Lappers türkçesi Lappers nedir

  • Sıvı bir şeyi şapır şupur içen kimse.
  • Sıvıyı şapırdatarak içen.
  • Şapırdatan kimse.
  • Şapırdatan (içerken).

Lappers ingilizcede ne demek, Lappers nerede nasıl kullanılır?

Backslappers : Aşırı samimi kimse. Pohpohçu.

Clappers : Kaynana zırıltısı (argo terim). Dil. Şakşakçı. Çan dili. Şakşak. Alkışlayıcı kimse.

Flappers : Kanat. Geniş yüzgeç. Dağılma plakası. Menteşeli kanatçık. Çarpma plakası. Kabuklu hayvanların kuyruğu. Sineklik. El. Pencere kanadı. Dağınık saçlı genç kız.

Slappers : Tokat atan kimse. Tokatlayan kimse veya şey. (ingiliz argosu) orospu. Küçük orospu. Önüne gelenle yatan kadın. Yosma. Sürtük.

Lapper : Şapırdatan (içerken). Şapırdatan kimse. Sıvı bir şeyi şapır şupur içen kimse. Sıvıyı şapırdatarak içen.

Clapper loader : Şakşakçı-takıcı. Şakşakçılık ve takıcılık işlerini birlikte gören kimse. Sinema, televizyon alanlarında kullanılır.

Lappering : Sıvıyı şapırdatarak içen. Şapırdatan (içerken).

Clapper board : Çekim tahtası (film).

Bell clapper : Çan tokmağı.

Clapper boy : Çekim tahtasını her çekimin başında alıcının önünde tutarak şakşağı kullanan kimse. Şakşakçı. Sinema, televizyon alanlarında kullanılır.

İngilizce Lappers Türkçe anlamı, Lappers eş anlamlısı

 

Sözcükler, direkt olarak Lappers ile ilgili eş anlamlı kelimeler olmayabilir. Kelime anlamı benzer olan sözcükler olabilirler.

Written material : Yazım eseri. Yazarın yazılı çalışması. Yazılı materyal. Yazılı malzeme. Bir yazarın çalışması. Yazılı herhangi bir şey.

Brevet : Bröve. Terfi belgesi. Terfi belgesi (subay). Fahri terfi vesikası. İhtira beratı.

Credential : Delil. Ehliyet. Tanıtım. İtimatname. Ruhsat. Yeni göreve başlamadan önce devlet tarafından bir büyükelçiye verilen takdim mektubu. Yeterlilik belgesi. Bir kişin hüviyetini bildiren belge. Bir kişinin yeteneklerini ve niteliklerini tasdik eden belge (örneğin, referanslar, tavsiye mektupları).

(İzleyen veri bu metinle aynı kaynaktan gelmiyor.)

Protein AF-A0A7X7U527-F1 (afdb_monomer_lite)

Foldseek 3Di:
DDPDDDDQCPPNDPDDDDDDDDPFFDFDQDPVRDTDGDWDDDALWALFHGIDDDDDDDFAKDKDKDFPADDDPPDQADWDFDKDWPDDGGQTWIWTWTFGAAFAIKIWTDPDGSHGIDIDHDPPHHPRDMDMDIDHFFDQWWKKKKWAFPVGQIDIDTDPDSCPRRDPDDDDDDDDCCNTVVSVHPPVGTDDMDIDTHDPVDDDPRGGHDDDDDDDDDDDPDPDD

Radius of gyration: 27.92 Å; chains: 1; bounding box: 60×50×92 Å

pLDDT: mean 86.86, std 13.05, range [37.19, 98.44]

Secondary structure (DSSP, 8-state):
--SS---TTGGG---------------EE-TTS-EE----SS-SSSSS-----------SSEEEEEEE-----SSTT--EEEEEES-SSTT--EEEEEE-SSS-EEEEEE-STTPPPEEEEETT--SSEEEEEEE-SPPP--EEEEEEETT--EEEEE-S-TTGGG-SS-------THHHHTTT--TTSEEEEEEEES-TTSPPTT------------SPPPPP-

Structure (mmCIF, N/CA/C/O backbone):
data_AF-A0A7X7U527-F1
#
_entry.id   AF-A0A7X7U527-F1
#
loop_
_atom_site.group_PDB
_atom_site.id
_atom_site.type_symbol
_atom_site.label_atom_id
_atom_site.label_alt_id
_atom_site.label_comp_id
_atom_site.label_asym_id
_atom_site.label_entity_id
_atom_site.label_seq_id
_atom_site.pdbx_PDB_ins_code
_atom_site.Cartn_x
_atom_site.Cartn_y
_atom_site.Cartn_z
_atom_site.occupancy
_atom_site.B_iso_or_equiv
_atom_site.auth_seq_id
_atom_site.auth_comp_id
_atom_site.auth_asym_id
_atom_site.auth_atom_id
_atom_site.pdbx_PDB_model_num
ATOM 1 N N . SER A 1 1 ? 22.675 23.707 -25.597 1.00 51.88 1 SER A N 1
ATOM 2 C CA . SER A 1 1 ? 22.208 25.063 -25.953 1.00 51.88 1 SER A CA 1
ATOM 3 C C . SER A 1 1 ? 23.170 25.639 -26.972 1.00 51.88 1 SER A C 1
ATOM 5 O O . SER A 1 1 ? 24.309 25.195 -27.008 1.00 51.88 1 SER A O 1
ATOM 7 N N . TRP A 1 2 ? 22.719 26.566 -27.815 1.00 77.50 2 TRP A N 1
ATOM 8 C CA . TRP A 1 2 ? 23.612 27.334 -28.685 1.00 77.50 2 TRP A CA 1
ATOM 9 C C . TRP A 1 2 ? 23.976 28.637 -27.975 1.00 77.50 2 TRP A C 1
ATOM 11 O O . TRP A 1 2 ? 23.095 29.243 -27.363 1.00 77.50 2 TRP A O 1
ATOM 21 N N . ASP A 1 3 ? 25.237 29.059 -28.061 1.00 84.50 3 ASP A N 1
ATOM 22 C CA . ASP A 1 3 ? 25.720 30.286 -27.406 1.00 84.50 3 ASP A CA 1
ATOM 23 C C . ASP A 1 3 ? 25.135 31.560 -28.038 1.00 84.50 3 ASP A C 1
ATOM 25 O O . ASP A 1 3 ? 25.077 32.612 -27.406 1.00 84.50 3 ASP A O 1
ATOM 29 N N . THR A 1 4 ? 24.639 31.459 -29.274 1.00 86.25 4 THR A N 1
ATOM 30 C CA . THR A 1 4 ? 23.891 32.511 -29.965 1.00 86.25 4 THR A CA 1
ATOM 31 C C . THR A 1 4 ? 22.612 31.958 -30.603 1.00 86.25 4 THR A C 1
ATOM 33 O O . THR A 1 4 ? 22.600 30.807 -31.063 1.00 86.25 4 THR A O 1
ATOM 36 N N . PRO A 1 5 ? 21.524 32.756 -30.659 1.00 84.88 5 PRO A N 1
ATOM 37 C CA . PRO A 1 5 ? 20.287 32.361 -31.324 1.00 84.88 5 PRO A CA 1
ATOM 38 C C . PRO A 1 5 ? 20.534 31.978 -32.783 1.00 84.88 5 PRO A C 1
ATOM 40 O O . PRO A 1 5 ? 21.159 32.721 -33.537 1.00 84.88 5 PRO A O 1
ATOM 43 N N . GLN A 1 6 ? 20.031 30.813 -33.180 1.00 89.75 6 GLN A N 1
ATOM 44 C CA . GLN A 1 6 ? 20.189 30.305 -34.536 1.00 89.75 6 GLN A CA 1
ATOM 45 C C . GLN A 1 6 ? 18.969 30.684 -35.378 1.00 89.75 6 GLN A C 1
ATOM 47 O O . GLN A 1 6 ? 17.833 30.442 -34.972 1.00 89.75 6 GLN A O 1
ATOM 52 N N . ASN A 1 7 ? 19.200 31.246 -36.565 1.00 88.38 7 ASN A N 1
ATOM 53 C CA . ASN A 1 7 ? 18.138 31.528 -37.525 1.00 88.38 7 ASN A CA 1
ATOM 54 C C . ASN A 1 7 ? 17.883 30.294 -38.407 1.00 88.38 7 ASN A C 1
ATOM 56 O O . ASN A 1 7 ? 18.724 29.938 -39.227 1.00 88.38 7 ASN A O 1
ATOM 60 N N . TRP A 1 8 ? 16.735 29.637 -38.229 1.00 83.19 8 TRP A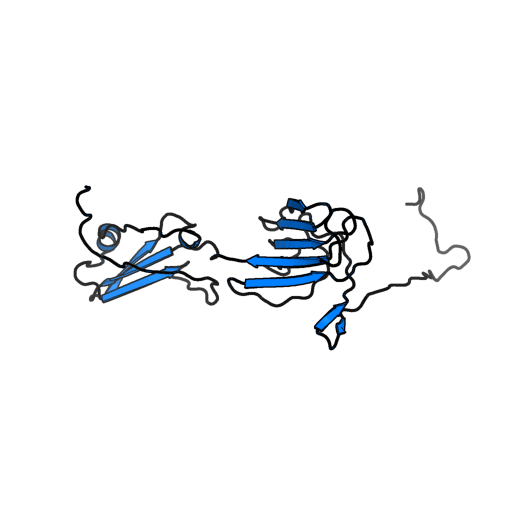 N 1
ATOM 61 C CA . TRP A 1 8 ? 16.410 28.363 -38.891 1.00 83.19 8 TRP A CA 1
ATOM 62 C C . TRP A 1 8 ? 15.622 28.531 -40.196 1.00 83.19 8 TRP A C 1
ATOM 64 O O . TRP A 1 8 ? 15.306 27.539 -40.839 1.00 83.19 8 TRP A O 1
ATOM 74 N N . THR A 1 9 ? 15.333 29.768 -40.610 1.00 87.00 9 THR A N 1
ATOM 75 C CA . THR A 1 9 ? 14.643 30.071 -41.880 1.00 87.00 9 THR A CA 1
ATOM 76 C C . THR A 1 9 ? 15.610 30.340 -43.037 1.00 87.00 9 THR A C 1
ATOM 78 O O . THR A 1 9 ? 15.197 30.680 -44.148 1.00 87.00 9 THR A O 1
ATOM 81 N N . VAL A 1 10 ? 16.920 30.213 -42.794 1.00 88.00 10 VAL A N 1
ATOM 82 C CA . VAL A 1 10 ? 17.952 30.406 -43.820 1.00 88.00 10 VAL A CA 1
ATOM 83 C C . VAL A 1 10 ? 17.762 29.426 -44.981 1.00 88.00 10 VAL A C 1
ATOM 85 O O . VAL A 1 10 ? 17.301 28.302 -44.801 1.00 88.00 10 VAL A O 1
ATOM 88 N N . ASN A 1 11 ? 18.132 29.857 -46.189 1.00 78.81 11 ASN A N 1
ATOM 89 C CA . ASN A 1 11 ? 18.044 29.061 -47.420 1.00 78.81 11 ASN A CA 1
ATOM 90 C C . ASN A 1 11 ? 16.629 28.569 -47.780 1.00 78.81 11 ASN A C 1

Resignation : Tevekkül. Teslimiyet. Bir iyeliğin karşılığında para alınması yoluyla başkasına bırakılması. Çekilme. Tevdi. Kabullenme. İstifa. Bırakma. İstifa mektubu. Rıza.

Spruce : Düzgün (giyim). Temiz. Düzenlemek. Titiz giyimli. Müşkülpesent. Ladin ağacı. Giyiminde titiz. Alaçam. Şık. Temiz giyimli.

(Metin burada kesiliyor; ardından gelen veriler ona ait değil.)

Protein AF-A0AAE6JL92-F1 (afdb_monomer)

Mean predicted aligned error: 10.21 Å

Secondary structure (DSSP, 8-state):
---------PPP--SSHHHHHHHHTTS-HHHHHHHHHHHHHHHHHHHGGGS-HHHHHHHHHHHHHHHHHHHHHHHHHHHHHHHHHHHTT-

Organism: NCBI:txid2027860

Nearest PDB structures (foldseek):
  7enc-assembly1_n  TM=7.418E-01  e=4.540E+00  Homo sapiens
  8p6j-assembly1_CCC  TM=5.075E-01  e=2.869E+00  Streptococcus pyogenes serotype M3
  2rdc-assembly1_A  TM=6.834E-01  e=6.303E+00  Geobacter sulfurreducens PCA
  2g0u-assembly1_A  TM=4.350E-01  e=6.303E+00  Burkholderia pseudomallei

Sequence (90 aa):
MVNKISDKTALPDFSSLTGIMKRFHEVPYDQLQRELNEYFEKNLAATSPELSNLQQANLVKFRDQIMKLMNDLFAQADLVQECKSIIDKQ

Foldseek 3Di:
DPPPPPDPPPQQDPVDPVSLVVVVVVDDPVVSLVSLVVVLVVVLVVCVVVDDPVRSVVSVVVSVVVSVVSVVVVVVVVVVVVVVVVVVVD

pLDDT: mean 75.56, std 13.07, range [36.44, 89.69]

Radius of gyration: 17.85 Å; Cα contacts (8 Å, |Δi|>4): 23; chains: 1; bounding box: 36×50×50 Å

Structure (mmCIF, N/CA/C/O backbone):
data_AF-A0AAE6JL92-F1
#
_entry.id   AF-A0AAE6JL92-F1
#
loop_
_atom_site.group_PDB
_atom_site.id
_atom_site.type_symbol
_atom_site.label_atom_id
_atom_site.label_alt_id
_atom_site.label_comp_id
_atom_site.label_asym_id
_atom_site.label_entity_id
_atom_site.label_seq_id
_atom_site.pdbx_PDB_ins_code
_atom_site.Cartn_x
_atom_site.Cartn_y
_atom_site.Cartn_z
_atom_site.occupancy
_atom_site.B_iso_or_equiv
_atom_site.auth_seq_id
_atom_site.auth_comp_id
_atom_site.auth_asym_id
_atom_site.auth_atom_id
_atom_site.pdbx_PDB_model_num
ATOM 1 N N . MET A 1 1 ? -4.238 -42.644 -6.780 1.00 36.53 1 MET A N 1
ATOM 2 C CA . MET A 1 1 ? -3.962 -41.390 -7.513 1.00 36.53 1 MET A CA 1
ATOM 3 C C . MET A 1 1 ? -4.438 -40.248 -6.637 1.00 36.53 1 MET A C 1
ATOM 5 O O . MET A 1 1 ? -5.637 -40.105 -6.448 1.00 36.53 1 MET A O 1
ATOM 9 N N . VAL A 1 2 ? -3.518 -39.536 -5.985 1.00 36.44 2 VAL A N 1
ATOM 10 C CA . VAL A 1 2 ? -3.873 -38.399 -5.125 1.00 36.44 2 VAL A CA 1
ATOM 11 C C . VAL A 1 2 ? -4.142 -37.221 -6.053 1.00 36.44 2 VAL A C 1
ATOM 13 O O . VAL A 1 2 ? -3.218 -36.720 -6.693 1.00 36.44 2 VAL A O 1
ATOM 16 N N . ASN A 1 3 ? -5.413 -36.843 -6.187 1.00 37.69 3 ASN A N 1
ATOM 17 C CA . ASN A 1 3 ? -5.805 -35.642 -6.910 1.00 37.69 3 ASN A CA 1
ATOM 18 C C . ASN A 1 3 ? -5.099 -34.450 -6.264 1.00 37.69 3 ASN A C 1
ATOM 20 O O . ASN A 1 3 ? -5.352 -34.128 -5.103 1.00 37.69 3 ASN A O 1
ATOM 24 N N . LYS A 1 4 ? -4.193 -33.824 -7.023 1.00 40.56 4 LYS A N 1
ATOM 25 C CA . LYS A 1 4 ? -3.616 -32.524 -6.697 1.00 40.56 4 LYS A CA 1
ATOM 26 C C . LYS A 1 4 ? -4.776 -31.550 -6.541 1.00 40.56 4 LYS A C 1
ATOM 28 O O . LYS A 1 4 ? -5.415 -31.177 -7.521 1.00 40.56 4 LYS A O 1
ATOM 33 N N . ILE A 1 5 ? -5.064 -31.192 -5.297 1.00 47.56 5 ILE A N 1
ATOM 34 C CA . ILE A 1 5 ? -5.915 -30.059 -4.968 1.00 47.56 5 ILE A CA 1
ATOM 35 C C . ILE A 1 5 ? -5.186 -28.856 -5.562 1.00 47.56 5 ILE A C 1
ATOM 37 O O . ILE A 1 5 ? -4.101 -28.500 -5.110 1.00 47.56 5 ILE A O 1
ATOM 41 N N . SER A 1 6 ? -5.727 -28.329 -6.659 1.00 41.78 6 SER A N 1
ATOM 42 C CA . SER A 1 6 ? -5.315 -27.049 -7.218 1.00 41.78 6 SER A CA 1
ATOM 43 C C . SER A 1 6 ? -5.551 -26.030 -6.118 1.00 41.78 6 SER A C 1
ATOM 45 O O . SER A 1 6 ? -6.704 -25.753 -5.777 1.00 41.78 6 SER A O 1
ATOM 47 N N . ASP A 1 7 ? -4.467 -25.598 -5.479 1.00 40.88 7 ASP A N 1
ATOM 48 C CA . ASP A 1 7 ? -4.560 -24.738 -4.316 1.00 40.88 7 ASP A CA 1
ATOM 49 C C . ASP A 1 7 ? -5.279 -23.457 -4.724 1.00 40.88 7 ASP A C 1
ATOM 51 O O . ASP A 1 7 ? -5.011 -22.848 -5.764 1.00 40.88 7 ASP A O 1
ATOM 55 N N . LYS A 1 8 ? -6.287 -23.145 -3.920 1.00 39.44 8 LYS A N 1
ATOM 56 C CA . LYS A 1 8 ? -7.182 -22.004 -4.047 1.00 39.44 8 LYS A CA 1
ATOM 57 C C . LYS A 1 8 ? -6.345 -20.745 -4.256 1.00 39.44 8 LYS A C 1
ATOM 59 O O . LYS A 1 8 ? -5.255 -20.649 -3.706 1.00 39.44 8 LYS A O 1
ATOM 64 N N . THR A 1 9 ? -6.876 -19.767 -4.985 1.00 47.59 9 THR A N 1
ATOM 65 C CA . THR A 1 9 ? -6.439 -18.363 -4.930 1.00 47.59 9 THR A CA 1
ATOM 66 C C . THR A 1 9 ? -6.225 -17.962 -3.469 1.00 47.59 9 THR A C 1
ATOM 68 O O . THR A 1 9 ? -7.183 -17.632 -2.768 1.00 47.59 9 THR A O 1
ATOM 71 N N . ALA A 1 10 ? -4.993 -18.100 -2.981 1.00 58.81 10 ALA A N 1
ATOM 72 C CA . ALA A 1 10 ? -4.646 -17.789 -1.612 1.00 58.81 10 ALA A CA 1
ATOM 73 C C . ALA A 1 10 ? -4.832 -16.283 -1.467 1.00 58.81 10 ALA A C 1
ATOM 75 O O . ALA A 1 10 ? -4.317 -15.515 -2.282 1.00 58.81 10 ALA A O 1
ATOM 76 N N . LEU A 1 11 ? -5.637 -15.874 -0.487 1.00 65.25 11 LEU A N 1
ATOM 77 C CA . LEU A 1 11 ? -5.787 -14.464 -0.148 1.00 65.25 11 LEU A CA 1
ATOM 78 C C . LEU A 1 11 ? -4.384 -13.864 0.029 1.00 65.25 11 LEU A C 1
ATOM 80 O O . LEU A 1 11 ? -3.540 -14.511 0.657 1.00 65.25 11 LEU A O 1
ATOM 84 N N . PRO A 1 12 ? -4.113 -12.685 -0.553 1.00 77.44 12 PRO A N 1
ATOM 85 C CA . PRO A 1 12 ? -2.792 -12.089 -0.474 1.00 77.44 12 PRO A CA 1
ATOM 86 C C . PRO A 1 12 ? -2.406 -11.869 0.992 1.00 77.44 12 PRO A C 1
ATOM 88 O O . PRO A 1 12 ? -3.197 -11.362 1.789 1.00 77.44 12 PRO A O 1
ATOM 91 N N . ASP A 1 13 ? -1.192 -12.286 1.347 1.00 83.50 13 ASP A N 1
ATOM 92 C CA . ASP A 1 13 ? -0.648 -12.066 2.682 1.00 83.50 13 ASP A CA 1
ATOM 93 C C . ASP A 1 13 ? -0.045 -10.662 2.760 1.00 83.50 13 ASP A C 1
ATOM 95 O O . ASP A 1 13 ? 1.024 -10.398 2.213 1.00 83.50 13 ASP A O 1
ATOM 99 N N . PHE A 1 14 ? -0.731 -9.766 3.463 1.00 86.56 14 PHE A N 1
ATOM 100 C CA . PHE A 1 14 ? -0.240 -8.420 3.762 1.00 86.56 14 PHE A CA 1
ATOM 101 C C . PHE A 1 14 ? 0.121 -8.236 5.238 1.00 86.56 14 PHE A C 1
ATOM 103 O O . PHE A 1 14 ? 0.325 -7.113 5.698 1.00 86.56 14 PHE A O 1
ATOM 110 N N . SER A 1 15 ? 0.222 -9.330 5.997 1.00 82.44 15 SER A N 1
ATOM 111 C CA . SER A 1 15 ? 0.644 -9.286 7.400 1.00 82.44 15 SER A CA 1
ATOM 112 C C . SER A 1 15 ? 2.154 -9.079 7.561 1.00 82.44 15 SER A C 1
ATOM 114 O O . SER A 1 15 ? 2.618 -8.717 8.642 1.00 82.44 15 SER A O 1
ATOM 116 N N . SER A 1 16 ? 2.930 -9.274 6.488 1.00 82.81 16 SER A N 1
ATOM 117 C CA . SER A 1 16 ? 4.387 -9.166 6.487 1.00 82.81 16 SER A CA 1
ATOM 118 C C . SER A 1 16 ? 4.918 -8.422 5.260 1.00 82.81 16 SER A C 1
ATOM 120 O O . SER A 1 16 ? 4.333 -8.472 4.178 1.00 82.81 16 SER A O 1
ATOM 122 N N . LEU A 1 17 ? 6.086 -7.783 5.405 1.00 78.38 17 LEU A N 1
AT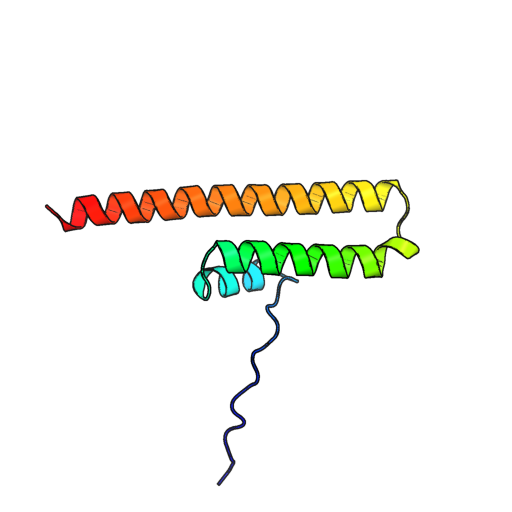OM 123 C CA . LEU A 1 17 ? 6.793 -7.161 4.278 1.00 78.38 17 LEU A CA 1
ATOM 124 C C . LEU A 1 17 ? 7.107 -8.186 3.178 1.00 78.38 17 LEU A C 1
ATOM 126 O O . LEU A 1 17 ? 6.978 -7.883 1.997 1.00 78.38 17 LEU A O 1
ATOM 130 N N . THR A 1 18 ? 7.471 -9.414 3.556 1.00 83.69 18 THR A N 1
ATOM 131 C CA . THR A 1 18 ? 7.715 -10.512 2.612 1.00 83.69 18 THR A CA 1
ATOM 132 C C . THR A 1 18 ? 6.472 -10.837 1.789 1.00 83.69 18 THR A C 1
ATOM 134 O O . THR A 1 18 ? 6.580 -11.013 0.578 1.00 83.69 18 THR A O 1
ATOM 137 N N . GLY A 1 19 ? 5.295 -10.893 2.418 1.00 85.62 19 GLY A N 1
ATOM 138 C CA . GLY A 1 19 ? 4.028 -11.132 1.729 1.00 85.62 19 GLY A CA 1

Form : Biçim almak. Yazılı biçim. Parmak ekzostozları. Kurmak. Şekil. Toplumsal olguların kurucu öğeleri arasındaki iç bağlantı, örgütleniş yöntemi ve etkileşme düzeni. Bilgi belgesi. Bilgisayar, hukuk, fizik, ekonomi, sosyoloji, veterinerlik alanlarında kullanılır. Şekil vermek. Şekil almak.

Charter : Beyanname. İmtiyaz vermek. Tanımak (ayrıcalık). (ayrıcalık) tanımak. Ferman. Tutmak. Taşıt kiralamak. Kiralamak (uçak veya gemi vb'ni). Uçak kiralamak. Patent vermek.

Enclosure : Kapsam. Kuşatma. Çevreleme. Kutu. Hayvanları hapseden çitli alan. Çit. Eklenmiş belge. Duvar. Enkloser. Mania.

Legal document : Resmi evrak. Yasal belge.

 

Study : Ele alınan bir konu ya da olayın özelliklerini ve ayrıntılarını inceden inceye anlamaya çalışmak, ilgili yasa ve kuralları ortaya çıkarmak ve birtakım sonuçlar elde etmek için yapılan yöntemli çalışma. bu türden çalışmalar sonunda ortaya çıkan yapıt. Etüt etmek. İnceleme. Gayret etmek. Belli gözlemleme, çözümleme araç ve işlemlerine başvurarak olayları bilimsel olarak gözden geçirme. Çalışmanın yapısı, yapılan ölçümlerin seçimi ve onların sıklıkları dahil verilerin toplanması olarak özetlenebilen bir çalışma tasarımının istatistiksel yönü. Çalışma. Çabalamak. Araştırmak. İrdelemek.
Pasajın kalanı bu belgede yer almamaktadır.